Supplied records START

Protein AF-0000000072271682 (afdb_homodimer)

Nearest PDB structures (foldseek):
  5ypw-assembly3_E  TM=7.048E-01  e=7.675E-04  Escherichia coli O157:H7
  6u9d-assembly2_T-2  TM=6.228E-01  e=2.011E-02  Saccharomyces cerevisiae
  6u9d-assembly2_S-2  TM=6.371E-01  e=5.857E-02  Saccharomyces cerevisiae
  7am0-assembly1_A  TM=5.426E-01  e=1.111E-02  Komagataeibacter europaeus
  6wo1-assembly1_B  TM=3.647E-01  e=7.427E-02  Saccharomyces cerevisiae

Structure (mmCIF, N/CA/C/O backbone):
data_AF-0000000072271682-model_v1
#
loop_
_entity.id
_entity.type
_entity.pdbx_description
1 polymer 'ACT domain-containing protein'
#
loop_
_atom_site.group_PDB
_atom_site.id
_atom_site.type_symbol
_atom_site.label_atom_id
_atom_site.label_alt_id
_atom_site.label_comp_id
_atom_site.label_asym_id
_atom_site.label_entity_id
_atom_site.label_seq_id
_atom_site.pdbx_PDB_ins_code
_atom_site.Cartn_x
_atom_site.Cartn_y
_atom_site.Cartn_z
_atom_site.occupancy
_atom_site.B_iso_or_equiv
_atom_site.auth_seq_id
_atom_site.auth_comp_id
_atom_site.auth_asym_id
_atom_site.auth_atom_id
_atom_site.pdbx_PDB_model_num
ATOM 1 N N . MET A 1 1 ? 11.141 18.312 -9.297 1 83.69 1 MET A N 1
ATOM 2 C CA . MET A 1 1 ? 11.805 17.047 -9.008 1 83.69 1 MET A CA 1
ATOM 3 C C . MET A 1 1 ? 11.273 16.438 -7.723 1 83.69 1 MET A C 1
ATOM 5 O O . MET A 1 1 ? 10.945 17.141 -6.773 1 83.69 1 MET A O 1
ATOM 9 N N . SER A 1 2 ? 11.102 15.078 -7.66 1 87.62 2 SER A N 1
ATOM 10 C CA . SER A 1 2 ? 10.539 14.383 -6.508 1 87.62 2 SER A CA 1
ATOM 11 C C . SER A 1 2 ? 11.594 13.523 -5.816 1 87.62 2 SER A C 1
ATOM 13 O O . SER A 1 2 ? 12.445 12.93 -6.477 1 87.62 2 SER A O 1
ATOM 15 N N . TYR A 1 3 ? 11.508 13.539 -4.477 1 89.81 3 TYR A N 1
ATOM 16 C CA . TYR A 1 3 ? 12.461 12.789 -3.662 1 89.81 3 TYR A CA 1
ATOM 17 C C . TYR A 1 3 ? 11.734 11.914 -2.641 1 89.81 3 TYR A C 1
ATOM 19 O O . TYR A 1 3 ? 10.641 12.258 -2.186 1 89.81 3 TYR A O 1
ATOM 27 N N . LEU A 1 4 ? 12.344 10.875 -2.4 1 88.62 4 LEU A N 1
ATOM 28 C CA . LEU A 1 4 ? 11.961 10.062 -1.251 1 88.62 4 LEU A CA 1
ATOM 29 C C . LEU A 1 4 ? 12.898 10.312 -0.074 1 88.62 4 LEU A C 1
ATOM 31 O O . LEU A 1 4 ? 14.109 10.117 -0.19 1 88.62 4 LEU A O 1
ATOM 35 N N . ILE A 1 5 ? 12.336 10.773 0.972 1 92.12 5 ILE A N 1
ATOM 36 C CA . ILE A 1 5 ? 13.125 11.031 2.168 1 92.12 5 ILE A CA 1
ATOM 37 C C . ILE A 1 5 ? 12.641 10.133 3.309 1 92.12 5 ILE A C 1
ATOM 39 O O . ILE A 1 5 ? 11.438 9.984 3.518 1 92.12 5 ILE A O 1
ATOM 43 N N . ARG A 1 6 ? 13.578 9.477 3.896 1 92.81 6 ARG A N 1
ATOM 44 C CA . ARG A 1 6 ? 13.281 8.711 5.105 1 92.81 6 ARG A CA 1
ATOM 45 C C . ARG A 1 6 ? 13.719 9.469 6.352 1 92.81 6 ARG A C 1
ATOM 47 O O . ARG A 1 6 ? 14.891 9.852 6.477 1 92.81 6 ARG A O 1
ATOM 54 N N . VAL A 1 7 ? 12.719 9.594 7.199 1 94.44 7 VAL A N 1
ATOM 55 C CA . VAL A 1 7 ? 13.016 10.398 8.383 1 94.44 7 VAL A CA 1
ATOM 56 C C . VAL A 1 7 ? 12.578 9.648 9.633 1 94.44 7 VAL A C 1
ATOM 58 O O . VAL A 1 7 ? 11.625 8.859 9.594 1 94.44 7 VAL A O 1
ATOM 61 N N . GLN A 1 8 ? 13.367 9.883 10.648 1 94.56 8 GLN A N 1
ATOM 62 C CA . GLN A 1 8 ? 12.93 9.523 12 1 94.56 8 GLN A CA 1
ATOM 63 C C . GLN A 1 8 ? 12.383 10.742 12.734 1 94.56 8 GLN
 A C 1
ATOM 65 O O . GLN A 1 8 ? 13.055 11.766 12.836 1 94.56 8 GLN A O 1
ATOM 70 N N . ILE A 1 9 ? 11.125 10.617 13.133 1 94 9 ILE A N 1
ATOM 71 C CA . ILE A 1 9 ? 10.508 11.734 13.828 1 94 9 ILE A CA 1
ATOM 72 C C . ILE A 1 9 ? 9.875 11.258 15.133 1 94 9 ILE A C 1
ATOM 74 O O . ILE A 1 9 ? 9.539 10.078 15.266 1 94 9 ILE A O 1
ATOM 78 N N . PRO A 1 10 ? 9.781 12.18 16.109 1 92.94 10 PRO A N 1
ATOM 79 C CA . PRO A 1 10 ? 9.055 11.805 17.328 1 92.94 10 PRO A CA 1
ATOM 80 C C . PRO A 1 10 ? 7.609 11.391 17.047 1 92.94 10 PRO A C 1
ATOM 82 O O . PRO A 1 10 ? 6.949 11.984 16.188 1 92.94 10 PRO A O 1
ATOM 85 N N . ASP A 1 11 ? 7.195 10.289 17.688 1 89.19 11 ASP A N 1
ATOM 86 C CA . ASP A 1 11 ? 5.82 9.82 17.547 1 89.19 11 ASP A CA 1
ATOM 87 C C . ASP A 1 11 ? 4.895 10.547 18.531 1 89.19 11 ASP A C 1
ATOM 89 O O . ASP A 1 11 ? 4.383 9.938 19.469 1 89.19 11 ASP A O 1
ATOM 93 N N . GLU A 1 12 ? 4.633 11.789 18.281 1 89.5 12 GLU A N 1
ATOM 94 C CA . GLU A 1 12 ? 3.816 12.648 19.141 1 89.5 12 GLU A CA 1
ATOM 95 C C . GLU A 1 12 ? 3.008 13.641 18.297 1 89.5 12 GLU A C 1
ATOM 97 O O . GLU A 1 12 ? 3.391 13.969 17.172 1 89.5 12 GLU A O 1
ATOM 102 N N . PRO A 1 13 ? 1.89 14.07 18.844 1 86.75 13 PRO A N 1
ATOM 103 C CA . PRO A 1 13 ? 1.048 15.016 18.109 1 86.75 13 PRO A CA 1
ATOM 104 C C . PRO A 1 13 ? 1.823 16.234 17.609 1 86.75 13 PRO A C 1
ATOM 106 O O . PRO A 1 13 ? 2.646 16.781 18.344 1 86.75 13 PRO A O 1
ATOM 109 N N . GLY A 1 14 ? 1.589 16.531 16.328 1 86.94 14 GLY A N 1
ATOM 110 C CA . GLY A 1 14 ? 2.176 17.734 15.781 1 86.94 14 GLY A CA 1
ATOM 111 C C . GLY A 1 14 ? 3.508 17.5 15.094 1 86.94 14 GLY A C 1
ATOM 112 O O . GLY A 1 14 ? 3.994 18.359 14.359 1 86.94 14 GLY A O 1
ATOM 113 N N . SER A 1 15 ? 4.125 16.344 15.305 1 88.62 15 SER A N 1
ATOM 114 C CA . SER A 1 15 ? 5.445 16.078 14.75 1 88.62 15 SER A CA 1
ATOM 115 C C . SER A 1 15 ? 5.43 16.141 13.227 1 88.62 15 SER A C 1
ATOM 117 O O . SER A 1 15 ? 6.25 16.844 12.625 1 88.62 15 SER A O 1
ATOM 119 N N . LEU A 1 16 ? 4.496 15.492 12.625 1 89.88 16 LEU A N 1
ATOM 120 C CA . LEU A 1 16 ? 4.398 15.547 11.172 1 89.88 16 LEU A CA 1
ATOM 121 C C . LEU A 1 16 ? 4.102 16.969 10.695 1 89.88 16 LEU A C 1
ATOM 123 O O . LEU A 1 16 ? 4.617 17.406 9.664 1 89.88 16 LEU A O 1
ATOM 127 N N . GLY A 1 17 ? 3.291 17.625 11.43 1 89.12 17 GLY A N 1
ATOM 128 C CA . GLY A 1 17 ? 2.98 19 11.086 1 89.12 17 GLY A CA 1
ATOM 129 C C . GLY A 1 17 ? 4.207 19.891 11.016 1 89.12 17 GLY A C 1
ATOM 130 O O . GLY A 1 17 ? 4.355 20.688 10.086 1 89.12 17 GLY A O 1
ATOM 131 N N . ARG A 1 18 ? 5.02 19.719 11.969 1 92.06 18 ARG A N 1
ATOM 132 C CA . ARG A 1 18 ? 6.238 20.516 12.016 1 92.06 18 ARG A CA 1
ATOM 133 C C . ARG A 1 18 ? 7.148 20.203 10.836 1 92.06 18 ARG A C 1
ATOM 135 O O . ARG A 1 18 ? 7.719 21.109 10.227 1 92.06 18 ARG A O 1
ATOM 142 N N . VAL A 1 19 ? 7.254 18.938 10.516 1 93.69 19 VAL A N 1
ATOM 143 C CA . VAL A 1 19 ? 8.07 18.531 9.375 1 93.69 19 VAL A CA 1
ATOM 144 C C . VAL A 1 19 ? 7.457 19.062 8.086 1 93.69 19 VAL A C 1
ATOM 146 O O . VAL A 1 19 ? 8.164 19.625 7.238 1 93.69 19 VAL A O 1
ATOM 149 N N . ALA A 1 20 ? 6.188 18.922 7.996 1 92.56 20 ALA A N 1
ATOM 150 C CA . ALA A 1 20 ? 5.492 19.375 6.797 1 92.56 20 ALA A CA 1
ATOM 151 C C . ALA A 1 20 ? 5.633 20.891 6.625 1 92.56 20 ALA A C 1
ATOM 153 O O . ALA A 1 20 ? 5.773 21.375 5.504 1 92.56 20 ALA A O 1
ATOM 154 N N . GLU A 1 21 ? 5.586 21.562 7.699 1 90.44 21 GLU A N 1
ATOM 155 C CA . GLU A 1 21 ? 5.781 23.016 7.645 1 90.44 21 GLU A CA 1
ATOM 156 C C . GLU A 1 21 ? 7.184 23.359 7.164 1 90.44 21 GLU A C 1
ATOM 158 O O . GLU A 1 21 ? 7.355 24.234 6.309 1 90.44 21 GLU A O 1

Supplied records END
Supplied records START

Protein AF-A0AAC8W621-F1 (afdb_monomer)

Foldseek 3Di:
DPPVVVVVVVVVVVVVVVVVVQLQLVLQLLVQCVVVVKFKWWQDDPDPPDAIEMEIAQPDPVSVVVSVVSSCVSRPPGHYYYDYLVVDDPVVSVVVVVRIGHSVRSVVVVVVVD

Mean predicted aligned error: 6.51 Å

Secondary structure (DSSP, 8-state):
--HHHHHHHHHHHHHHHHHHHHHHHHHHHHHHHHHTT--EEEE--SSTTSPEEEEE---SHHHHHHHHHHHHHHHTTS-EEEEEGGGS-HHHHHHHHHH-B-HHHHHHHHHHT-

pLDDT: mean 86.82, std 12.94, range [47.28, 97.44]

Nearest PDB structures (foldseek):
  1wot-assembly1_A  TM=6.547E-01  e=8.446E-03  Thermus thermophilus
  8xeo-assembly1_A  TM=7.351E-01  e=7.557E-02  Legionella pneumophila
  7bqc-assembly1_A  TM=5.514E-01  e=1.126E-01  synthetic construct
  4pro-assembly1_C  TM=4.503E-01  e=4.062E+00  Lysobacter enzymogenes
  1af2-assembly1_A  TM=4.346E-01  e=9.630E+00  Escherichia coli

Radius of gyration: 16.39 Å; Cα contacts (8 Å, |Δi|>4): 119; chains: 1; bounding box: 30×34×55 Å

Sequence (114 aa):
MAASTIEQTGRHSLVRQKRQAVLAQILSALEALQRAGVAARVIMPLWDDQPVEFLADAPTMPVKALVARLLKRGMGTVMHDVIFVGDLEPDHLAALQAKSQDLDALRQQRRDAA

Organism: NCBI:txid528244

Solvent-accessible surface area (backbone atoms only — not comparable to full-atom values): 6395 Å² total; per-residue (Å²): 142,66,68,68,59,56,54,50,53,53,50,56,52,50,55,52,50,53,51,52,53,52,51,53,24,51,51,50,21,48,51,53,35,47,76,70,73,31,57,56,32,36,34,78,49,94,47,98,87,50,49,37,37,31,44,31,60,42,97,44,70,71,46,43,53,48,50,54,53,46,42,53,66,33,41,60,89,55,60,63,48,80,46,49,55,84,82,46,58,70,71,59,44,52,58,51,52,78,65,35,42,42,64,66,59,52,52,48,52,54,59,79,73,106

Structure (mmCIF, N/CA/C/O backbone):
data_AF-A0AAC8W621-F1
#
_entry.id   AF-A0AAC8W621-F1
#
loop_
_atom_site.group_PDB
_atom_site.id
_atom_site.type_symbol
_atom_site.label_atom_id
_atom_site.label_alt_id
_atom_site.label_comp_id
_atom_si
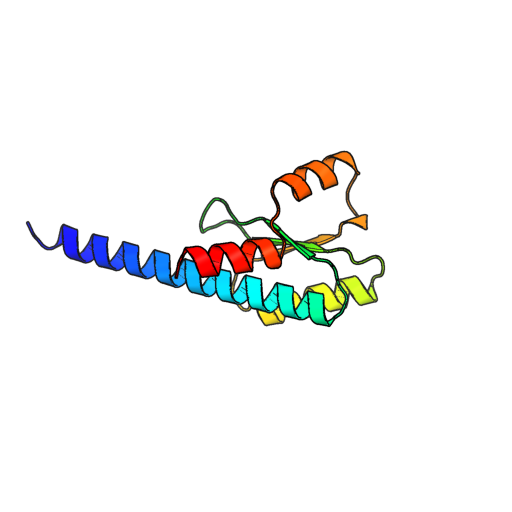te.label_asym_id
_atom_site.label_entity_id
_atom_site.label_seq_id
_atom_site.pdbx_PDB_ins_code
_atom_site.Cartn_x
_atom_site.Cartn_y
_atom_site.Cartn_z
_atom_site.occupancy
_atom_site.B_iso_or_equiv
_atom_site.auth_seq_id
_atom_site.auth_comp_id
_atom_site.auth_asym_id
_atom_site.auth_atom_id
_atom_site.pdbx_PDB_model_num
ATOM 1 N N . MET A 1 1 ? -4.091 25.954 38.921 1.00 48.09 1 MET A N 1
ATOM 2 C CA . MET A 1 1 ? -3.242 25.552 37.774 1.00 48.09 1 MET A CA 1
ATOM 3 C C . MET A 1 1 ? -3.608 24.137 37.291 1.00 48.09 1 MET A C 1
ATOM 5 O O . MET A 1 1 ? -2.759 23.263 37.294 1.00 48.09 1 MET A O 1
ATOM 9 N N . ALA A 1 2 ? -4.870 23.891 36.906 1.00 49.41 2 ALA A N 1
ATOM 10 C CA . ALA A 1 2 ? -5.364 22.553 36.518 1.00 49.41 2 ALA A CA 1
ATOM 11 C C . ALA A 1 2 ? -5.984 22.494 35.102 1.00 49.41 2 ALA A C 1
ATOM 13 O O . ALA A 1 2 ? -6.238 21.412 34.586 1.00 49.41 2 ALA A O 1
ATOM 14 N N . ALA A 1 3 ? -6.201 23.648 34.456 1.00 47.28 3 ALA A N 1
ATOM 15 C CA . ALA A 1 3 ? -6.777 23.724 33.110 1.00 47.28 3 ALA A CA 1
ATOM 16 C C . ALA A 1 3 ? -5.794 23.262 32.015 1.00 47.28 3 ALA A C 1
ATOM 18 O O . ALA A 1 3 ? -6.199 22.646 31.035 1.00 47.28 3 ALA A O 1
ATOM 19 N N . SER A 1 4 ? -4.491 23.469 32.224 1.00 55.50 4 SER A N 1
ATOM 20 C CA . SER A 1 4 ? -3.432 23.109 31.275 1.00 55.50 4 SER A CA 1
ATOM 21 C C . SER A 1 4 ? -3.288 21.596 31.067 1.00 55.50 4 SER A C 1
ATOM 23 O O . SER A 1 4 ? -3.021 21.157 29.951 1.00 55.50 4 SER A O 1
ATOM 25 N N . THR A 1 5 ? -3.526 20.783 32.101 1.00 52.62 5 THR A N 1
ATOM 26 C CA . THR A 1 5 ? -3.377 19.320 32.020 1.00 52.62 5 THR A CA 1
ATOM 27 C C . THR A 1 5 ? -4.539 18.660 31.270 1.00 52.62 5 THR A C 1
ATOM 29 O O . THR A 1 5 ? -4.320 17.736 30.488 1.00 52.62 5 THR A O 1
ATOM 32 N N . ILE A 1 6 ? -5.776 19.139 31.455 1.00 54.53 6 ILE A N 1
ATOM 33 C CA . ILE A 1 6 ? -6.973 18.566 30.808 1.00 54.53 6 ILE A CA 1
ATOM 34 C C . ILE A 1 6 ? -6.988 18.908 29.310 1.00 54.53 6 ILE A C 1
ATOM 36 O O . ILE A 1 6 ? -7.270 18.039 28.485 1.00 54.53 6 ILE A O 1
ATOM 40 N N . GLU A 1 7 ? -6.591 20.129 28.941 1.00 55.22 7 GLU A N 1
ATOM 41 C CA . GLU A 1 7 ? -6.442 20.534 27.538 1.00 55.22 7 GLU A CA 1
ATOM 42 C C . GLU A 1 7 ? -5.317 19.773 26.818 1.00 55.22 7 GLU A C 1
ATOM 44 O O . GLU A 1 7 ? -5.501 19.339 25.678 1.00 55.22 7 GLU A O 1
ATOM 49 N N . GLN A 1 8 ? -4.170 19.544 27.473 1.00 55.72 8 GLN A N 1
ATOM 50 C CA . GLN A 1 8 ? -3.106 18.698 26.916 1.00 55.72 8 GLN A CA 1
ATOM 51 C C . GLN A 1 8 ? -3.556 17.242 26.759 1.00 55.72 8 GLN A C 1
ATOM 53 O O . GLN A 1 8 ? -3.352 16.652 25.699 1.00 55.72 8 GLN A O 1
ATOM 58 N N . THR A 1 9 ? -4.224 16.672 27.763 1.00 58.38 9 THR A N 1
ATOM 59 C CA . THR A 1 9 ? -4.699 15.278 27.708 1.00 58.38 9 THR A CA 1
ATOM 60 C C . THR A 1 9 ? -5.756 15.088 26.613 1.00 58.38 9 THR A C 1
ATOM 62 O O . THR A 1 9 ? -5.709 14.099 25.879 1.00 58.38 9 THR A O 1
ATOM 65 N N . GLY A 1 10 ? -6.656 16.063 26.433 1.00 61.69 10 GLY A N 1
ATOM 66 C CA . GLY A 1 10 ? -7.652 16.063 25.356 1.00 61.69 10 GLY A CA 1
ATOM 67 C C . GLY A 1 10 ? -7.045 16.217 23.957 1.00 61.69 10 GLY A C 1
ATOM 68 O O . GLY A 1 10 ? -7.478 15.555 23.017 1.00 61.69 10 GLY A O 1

Supplied records END

→ **Exercise requirements**: Would you please copy exactly the part of the entries above that begins at the line containing "ATOM 20 C CA" and ends at the line containing "ATOM 68 O O", both lines included?

→ **Exercise answer**:
ATOM 20 C CA . SER A 1 4 ? -3.432 23.109 31.275 1.00 55.50 4 SER A CA 1
ATOM 21 C C . SER A 1 4 ? -3.288 21.596 31.067 1.00 55.50 4 SER A C 1
ATOM 23 O O . SER A 1 4 ? -3.021 21.157 29.951 1.00 55.50 4 SER A O 1
ATOM 25 N N . THR A 1 5 ? -3.526 20.783 32.101 1.00 52.62 5 THR A N 1
ATOM 26 C CA . THR A 1 5 ? -3.377 19.320 32.020 1.00 52.62 5 THR A CA 1
ATOM 27 C C . THR A 1 5 ? -4.539 18.660 31.270 1.00 52.62 5 THR A C 1
ATOM 29 O O . THR A 1 5 ? -4.320 17.736 30.488 1.00 52.62 5 THR A O 1
ATOM 32 N N . ILE A 1 6 ? -5.776 19.139 31.455 1.00 54.53 6 ILE A N 1
ATOM 33 C CA . ILE A 1 6 ? -6.973 18.566 30.808 1.00 54.53 6 ILE A CA 1
ATOM 34 C C . ILE A 1 6 ? -6.988 18.908 29.310 1.00 54.53 6 ILE A C 1
ATOM 36 O O . ILE A 1 6 ? -7.270 18.039 28.485 1.00 54.53 6 ILE A O 1
ATOM 40 N N . GLU A 1 7 ? -6.591 20.129 28.941 1.00 55.22 7 GLU A N 1
ATOM 41 C CA . GLU A 1 7 ? -6.442 20.534 27.538 1.00 55.22 7 GLU A CA 1
ATOM 42 C C . GLU A 1 7 ? -5.317 19.773 26.818 1.00 55.22 7 GLU A C 1
ATOM 44 O O . GLU A 1 7 ? -5.501 19.339 25.678 1.00 55.22 7 GLU A O 1
ATOM 49 N N . GLN A 1 8 ? -4.170 19.544 27.473 1.00 55.72 8 GLN A N 1
ATOM 50 C CA . GLN A 1 8 ? -3.106 18.698 26.916 1.00 55.72 8 GLN A CA 1
ATOM 51 C C . GLN A 1 8 ? -3.556 17.242 26.759 1.00 55.72 8 GLN A C 1
ATOM 53 O O . GLN A 1 8 ? -3.352 16.652 25.699 1.00 55.72 8 GLN A O 1
ATOM 58 N N . THR A 1 9 ? -4.224 16.672 27.763 1.00 58.38 9 THR A N 1
ATOM 59 C CA . THR A 1 9 ? -4.699 15.278 27.708 1.00 58.38 9 THR A CA 1
ATOM 60 C C . THR A 1 9 ? -5.756 15.088 26.613 1.00 58.38 9 THR A C 1
ATOM 62 O O . THR A 1 9 ? -5.709 14.099 25.879 1.00 58.38 9 THR A O 1
ATOM 65 N N . GLY A 1 10 ? -6.656 16.063 26.433 1.00 61.69 10 GLY A N 1
ATOM 66 C CA . GLY A 1 10 ? -7.652 16.063 25.356 1.00 61.69 10 GLY A CA 1
ATOM 67 C C . GLY A 1 10 ? -7.045 16.217 23.957 1.00 61.69 10 GLY A C 1
ATOM 68 O O . GLY A 1 10 ? -7.478 15.555 23.017 1.00 61.69 10 GLY A O 1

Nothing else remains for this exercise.